» **Exercise**:
Give back exactly the lines of the data below, starting with the line that has "ATOM 116 O O" and going on through the line that has "ATOM 150 C CA".

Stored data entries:

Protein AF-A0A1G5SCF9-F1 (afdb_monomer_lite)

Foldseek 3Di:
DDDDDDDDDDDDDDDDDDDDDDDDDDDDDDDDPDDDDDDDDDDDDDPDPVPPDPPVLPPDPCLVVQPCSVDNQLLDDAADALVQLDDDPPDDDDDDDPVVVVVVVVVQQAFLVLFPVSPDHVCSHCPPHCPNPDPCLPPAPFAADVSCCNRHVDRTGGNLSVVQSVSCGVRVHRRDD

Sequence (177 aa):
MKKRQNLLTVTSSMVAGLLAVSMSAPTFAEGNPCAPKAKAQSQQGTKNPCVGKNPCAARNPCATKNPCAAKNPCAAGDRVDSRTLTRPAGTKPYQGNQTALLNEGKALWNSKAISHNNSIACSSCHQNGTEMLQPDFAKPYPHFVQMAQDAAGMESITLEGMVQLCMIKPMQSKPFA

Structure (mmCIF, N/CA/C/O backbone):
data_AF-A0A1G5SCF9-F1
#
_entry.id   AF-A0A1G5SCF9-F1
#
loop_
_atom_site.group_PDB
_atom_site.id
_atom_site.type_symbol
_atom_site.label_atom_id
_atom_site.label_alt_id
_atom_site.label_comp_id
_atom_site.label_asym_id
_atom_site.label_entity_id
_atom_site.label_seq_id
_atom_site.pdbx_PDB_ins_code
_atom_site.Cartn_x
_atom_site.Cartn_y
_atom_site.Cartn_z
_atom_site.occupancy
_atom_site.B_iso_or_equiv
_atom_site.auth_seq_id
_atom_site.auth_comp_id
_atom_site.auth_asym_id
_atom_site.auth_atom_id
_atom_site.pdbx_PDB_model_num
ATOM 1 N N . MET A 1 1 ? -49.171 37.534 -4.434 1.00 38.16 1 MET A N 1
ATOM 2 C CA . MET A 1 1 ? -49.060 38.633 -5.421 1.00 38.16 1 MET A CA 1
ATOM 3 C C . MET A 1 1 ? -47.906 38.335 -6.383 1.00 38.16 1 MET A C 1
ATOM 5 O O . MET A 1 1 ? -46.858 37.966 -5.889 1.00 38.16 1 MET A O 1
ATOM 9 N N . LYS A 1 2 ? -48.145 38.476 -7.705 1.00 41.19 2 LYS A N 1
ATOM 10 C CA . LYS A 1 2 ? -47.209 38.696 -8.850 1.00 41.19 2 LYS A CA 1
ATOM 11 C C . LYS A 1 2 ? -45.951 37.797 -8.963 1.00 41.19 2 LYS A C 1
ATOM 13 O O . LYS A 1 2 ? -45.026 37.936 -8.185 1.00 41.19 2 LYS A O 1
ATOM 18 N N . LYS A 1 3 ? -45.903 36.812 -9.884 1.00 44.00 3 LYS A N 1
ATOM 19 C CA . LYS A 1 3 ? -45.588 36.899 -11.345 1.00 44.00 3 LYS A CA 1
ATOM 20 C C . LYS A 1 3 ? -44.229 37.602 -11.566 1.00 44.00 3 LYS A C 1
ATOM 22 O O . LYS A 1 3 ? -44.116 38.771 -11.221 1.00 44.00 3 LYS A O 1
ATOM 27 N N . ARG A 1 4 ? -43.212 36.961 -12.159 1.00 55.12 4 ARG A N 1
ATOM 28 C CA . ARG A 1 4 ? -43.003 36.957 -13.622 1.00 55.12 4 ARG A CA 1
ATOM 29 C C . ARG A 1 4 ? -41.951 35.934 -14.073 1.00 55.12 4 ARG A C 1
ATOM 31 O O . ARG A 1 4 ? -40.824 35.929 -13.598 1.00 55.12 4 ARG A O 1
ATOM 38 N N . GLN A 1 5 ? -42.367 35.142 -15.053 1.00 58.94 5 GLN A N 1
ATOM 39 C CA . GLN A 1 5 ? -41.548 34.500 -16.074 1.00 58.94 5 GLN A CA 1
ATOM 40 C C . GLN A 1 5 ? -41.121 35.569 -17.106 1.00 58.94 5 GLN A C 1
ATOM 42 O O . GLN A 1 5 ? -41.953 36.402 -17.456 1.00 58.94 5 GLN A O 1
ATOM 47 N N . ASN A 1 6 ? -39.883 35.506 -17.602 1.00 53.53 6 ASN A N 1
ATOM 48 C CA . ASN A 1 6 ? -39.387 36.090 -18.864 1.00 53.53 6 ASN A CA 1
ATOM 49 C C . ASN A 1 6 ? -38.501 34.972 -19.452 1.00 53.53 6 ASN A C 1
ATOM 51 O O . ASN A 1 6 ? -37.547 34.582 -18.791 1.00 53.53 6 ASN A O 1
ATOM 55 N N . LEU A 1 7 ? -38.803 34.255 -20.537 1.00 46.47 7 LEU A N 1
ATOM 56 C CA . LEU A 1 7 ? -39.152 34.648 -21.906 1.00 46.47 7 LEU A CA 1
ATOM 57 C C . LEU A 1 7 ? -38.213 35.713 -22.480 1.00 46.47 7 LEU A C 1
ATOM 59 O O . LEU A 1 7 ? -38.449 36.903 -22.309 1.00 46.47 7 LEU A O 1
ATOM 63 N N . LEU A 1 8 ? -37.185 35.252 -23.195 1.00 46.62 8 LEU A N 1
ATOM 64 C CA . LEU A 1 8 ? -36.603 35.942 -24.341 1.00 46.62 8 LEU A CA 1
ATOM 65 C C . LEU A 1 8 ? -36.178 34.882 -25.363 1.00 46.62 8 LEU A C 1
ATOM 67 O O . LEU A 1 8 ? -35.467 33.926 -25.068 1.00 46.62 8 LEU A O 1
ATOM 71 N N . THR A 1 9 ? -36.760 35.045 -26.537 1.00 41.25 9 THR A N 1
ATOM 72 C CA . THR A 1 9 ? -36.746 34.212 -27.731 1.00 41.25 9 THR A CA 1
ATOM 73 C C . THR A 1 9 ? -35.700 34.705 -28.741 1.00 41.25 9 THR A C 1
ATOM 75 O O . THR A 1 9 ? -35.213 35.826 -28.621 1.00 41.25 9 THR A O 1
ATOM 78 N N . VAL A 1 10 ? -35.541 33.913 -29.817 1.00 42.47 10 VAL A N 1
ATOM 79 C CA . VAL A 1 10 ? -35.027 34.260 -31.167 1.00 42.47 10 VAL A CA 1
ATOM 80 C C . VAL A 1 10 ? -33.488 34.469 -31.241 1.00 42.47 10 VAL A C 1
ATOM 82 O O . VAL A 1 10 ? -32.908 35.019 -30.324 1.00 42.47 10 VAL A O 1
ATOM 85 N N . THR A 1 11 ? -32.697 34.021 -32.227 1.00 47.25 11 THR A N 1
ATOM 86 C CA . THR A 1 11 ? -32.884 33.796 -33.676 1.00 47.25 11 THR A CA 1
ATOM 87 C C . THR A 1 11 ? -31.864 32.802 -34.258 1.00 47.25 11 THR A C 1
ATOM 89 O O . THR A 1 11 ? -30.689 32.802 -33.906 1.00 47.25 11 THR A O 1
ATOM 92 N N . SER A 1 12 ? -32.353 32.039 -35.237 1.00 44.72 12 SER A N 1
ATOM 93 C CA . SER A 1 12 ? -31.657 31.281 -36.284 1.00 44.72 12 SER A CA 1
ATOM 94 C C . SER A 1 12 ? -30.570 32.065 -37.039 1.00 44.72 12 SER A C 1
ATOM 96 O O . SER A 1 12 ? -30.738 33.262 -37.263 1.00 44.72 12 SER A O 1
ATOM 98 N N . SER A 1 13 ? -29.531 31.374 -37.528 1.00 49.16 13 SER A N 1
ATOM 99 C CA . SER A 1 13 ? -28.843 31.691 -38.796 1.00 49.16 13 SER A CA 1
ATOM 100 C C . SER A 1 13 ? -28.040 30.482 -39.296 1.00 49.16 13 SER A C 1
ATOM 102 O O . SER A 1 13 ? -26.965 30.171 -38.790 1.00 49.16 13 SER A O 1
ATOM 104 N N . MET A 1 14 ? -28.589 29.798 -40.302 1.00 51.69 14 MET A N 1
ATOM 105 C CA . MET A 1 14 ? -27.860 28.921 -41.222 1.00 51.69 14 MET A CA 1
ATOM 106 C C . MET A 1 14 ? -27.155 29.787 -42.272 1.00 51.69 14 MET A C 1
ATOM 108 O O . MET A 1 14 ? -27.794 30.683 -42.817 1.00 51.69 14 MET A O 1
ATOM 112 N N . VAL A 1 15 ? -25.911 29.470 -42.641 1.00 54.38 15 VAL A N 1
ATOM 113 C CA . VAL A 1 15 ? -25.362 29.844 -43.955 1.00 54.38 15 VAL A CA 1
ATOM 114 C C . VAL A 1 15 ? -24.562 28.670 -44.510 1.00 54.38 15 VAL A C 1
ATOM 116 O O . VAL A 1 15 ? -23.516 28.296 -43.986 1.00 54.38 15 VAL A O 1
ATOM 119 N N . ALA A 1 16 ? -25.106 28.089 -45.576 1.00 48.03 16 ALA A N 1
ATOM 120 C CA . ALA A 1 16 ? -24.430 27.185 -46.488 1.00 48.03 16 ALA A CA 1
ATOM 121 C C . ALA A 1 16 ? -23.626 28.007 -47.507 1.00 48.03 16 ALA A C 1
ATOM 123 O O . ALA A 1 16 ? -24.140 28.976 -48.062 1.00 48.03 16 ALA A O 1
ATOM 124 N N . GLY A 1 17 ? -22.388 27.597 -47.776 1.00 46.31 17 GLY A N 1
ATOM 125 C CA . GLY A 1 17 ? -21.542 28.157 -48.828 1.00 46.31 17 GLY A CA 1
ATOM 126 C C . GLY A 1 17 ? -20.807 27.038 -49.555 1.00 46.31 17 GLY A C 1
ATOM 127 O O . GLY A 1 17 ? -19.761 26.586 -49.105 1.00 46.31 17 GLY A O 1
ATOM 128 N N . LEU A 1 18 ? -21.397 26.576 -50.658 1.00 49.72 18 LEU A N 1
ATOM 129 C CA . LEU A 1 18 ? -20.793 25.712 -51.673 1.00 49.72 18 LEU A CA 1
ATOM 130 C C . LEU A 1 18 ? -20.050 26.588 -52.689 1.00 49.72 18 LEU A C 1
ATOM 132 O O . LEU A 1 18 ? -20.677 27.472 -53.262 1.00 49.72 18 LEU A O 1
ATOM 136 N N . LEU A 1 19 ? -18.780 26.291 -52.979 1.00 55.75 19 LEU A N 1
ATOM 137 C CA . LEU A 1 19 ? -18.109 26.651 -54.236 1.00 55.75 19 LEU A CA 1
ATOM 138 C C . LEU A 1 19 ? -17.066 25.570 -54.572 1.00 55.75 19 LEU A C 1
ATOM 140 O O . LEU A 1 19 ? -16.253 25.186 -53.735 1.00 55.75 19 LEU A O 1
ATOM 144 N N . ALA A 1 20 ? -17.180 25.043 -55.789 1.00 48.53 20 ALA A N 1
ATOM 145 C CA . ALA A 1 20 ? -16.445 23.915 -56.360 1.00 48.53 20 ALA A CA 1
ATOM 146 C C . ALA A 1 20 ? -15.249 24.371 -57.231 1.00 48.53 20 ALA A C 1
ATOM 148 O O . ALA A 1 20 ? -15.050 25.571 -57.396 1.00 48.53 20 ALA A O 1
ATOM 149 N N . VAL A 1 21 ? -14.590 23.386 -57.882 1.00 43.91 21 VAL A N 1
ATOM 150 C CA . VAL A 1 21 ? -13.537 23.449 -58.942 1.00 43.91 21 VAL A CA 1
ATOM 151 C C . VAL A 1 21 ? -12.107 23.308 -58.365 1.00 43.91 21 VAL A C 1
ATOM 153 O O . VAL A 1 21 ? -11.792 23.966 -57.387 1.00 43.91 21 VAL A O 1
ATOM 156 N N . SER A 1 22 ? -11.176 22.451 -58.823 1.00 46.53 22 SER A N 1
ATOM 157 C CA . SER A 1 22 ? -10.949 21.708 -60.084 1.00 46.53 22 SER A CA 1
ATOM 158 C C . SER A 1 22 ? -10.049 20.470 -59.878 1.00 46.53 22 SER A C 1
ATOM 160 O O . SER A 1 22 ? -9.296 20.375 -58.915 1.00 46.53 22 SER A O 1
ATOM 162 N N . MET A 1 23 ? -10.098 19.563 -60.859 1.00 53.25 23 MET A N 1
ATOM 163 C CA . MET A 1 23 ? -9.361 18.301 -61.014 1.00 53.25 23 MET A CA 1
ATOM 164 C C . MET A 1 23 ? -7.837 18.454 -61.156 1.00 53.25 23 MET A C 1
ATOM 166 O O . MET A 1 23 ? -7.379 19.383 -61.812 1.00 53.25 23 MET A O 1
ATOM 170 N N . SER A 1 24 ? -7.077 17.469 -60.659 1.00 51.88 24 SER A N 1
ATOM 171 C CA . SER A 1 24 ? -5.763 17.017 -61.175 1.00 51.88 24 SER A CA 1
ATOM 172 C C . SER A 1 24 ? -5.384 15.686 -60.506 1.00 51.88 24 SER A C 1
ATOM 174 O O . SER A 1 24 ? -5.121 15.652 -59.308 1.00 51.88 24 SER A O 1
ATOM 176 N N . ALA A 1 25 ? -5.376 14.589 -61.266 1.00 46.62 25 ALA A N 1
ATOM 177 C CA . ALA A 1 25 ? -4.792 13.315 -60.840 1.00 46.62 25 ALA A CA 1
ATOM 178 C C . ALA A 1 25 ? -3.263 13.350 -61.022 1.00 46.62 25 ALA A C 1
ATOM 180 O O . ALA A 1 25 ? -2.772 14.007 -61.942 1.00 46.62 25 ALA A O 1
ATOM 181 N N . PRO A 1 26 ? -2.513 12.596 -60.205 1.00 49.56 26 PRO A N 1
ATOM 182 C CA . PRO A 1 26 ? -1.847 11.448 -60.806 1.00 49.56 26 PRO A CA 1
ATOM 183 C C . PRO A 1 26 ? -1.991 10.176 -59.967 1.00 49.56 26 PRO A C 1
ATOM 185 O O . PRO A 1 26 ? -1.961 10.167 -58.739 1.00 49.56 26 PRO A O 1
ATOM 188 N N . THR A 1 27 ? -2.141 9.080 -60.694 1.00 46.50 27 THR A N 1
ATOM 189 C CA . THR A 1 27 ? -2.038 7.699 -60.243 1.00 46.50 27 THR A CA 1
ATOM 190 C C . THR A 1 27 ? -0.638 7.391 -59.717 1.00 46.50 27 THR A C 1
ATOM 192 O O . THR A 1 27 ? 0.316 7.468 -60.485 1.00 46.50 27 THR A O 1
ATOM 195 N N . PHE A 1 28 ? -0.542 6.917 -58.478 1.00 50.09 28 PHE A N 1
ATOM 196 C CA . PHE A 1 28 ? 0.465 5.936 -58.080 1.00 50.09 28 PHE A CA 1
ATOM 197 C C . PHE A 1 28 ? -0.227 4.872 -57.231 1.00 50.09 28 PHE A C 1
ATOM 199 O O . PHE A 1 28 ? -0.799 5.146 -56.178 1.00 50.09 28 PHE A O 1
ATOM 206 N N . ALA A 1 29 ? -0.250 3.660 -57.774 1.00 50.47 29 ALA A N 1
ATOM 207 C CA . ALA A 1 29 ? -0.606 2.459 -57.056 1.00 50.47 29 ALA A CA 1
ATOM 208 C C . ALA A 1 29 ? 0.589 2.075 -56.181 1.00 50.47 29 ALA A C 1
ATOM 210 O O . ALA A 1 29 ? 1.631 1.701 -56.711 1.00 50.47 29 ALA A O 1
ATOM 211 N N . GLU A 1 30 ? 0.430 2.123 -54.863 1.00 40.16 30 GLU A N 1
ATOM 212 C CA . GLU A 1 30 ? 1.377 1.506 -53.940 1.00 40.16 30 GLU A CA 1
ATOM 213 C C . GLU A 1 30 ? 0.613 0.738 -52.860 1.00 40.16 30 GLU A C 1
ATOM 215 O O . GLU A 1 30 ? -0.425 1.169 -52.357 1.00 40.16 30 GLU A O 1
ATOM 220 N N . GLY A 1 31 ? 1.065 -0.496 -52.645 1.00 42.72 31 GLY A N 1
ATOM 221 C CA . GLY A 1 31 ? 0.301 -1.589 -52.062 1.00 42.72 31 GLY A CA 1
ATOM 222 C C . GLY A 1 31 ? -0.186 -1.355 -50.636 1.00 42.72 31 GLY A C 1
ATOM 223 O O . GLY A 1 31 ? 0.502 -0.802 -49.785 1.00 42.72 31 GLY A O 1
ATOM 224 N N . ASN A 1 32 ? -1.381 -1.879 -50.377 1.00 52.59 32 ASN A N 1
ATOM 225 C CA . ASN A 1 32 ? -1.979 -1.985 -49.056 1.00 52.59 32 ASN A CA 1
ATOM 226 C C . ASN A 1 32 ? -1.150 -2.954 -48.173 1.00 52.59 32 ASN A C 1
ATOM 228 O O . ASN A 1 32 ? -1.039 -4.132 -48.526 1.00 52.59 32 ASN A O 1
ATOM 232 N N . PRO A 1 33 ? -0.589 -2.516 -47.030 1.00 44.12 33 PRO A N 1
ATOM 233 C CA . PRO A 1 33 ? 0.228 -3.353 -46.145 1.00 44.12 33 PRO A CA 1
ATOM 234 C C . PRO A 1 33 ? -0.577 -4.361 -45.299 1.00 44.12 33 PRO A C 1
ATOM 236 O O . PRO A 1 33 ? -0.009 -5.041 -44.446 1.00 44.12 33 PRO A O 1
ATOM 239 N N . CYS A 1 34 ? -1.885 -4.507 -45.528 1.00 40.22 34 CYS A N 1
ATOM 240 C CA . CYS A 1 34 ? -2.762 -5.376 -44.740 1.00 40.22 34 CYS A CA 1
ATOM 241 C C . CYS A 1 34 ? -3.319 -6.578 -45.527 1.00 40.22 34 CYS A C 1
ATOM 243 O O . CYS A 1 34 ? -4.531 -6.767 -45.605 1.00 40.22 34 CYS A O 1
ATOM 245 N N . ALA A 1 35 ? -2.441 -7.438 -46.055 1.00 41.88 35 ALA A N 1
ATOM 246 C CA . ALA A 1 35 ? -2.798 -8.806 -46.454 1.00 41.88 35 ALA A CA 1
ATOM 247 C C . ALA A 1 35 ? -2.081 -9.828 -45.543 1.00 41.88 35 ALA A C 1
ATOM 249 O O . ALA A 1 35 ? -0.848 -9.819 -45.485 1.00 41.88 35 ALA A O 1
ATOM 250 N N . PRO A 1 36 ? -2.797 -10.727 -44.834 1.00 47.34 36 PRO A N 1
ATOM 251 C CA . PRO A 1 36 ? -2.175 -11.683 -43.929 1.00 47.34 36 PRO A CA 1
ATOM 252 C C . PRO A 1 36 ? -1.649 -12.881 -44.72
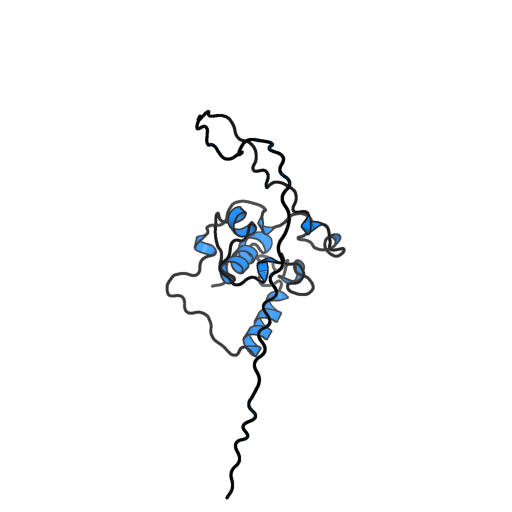6 1.00 47.34 36 PRO A C 1
ATOM 254 O O . PRO A 1 36 ? -2.416 -13.635 -45.322 1.00 47.34 36 PRO A O 1
ATOM 257 N N . LYS A 1 37 ? -0.332 -13.100 -44.715 1.00 43.91 37 LYS A N 1
ATOM 258 C CA . LYS A 1 37 ? 0.246 -14.395 -45.095 1.00 43.91 37 LYS A CA 1
ATOM 259 C C . LYS A 1 37 ? 0.551 -15.176 -43.826 1.00 43.91 37 LYS A C 1
ATOM 261 O O . LYS A 1 37 ? 1.568 -14.967 -43.174 1.00 43.91 37 LYS A O 1
ATOM 266 N N . ALA A 1 38 ? -0.357 -16.083 -43.487 1.00 44.56 38 ALA A N 1
ATOM 267 C CA . ALA A 1 38 ? -0.129 -17.112 -42.492 1.00 44.56 38 ALA A CA 1
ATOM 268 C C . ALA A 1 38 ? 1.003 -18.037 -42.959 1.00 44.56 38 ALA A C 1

» **Solved problem**:
ATOM 116 O O . VAL A 1 15 ? -23.516 28.296 -43.986 1.00 54.38 15 VAL A O 1
ATOM 119 N N . ALA A 1 16 ? -25.106 28.089 -45.576 1.00 48.03 16 ALA A N 1
ATOM 120 C CA . ALA A 1 16 ? -24.430 27.185 -46.488 1.00 48.03 16 ALA A CA 1
ATOM 121 C C . ALA A 1 16 ? -23.626 28.007 -47.507 1.00 48.03 16 ALA A C 1
ATOM 123 O O . ALA A 1 16 ? -24.140 28.976 -48.062 1.00 48.03 16 ALA A O 1
ATOM 124 N N . GLY A 1 17 ? -22.388 27.597 -47.776 1.00 46.31 17 GLY A N 1
ATOM 125 C CA . GLY A 1 17 ? -21.542 28.157 -48.828 1.00 46.31 17 GLY A CA 1
ATOM 126 C C . GLY A 1 17 ? -20.807 27.038 -49.555 1.00 46.31 17 GLY A C 1
ATOM 127 O O . GLY A 1 17 ? -19.761 26.586 -49.105 1.00 46.31 17 GLY A O 1
ATOM 128 N N . LEU A 1 18 ? -21.397 26.576 -50.658 1.00 49.72 18 LEU A N 1
ATOM 129 C CA . LEU A 1 18 ? -20.793 25.712 -51.673 1.00 49.72 18 LEU A CA 1
ATOM 130 C C . LEU A 1 18 ? -20.050 26.588 -52.689 1.00 49.72 18 LEU A C 1
ATOM 132 O O . LEU A 1 18 ? -20.677 27.472 -53.262 1.00 49.72 18 LEU A O 1
ATOM 136 N N . LEU A 1 19 ? -18.780 26.291 -52.979 1.00 55.75 19 LEU A N 1
ATOM 137 C CA . LEU A 1 19 ? -18.109 26.651 -54.236 1.00 55.75 19 LEU A CA 1
ATOM 138 C C . LEU A 1 19 ? -17.066 25.570 -54.572 1.00 55.75 19 LEU A C 1
ATOM 140 O O . LEU A 1 19 ? -16.253 25.186 -53.735 1.00 55.75 19 LEU A O 1
ATOM 144 N N . ALA A 1 20 ? -17.180 25.043 -55.789 1.00 48.53 20 ALA A N 1
ATOM 145 C CA . ALA A 1 20 ? -16.445 23.915 -56.360 1.00 48.53 20 ALA A CA 1
ATOM 146 C C . ALA A 1 20 ? -15.249 24.371 -57.231 1.00 48.53 20 ALA A C 1
ATOM 148 O O . ALA A 1 20 ? -15.050 25.571 -57.396 1.00 48.53 20 ALA A O 1
ATOM 149 N N . VAL A 1 21 ? -14.590 23.386 -57.882 1.00 43.91 21 VAL A N 1
ATOM 150 C CA . VAL A 1 21 ? -13.537 23.449 -58.942 1.00 43.91 21 VAL A CA 1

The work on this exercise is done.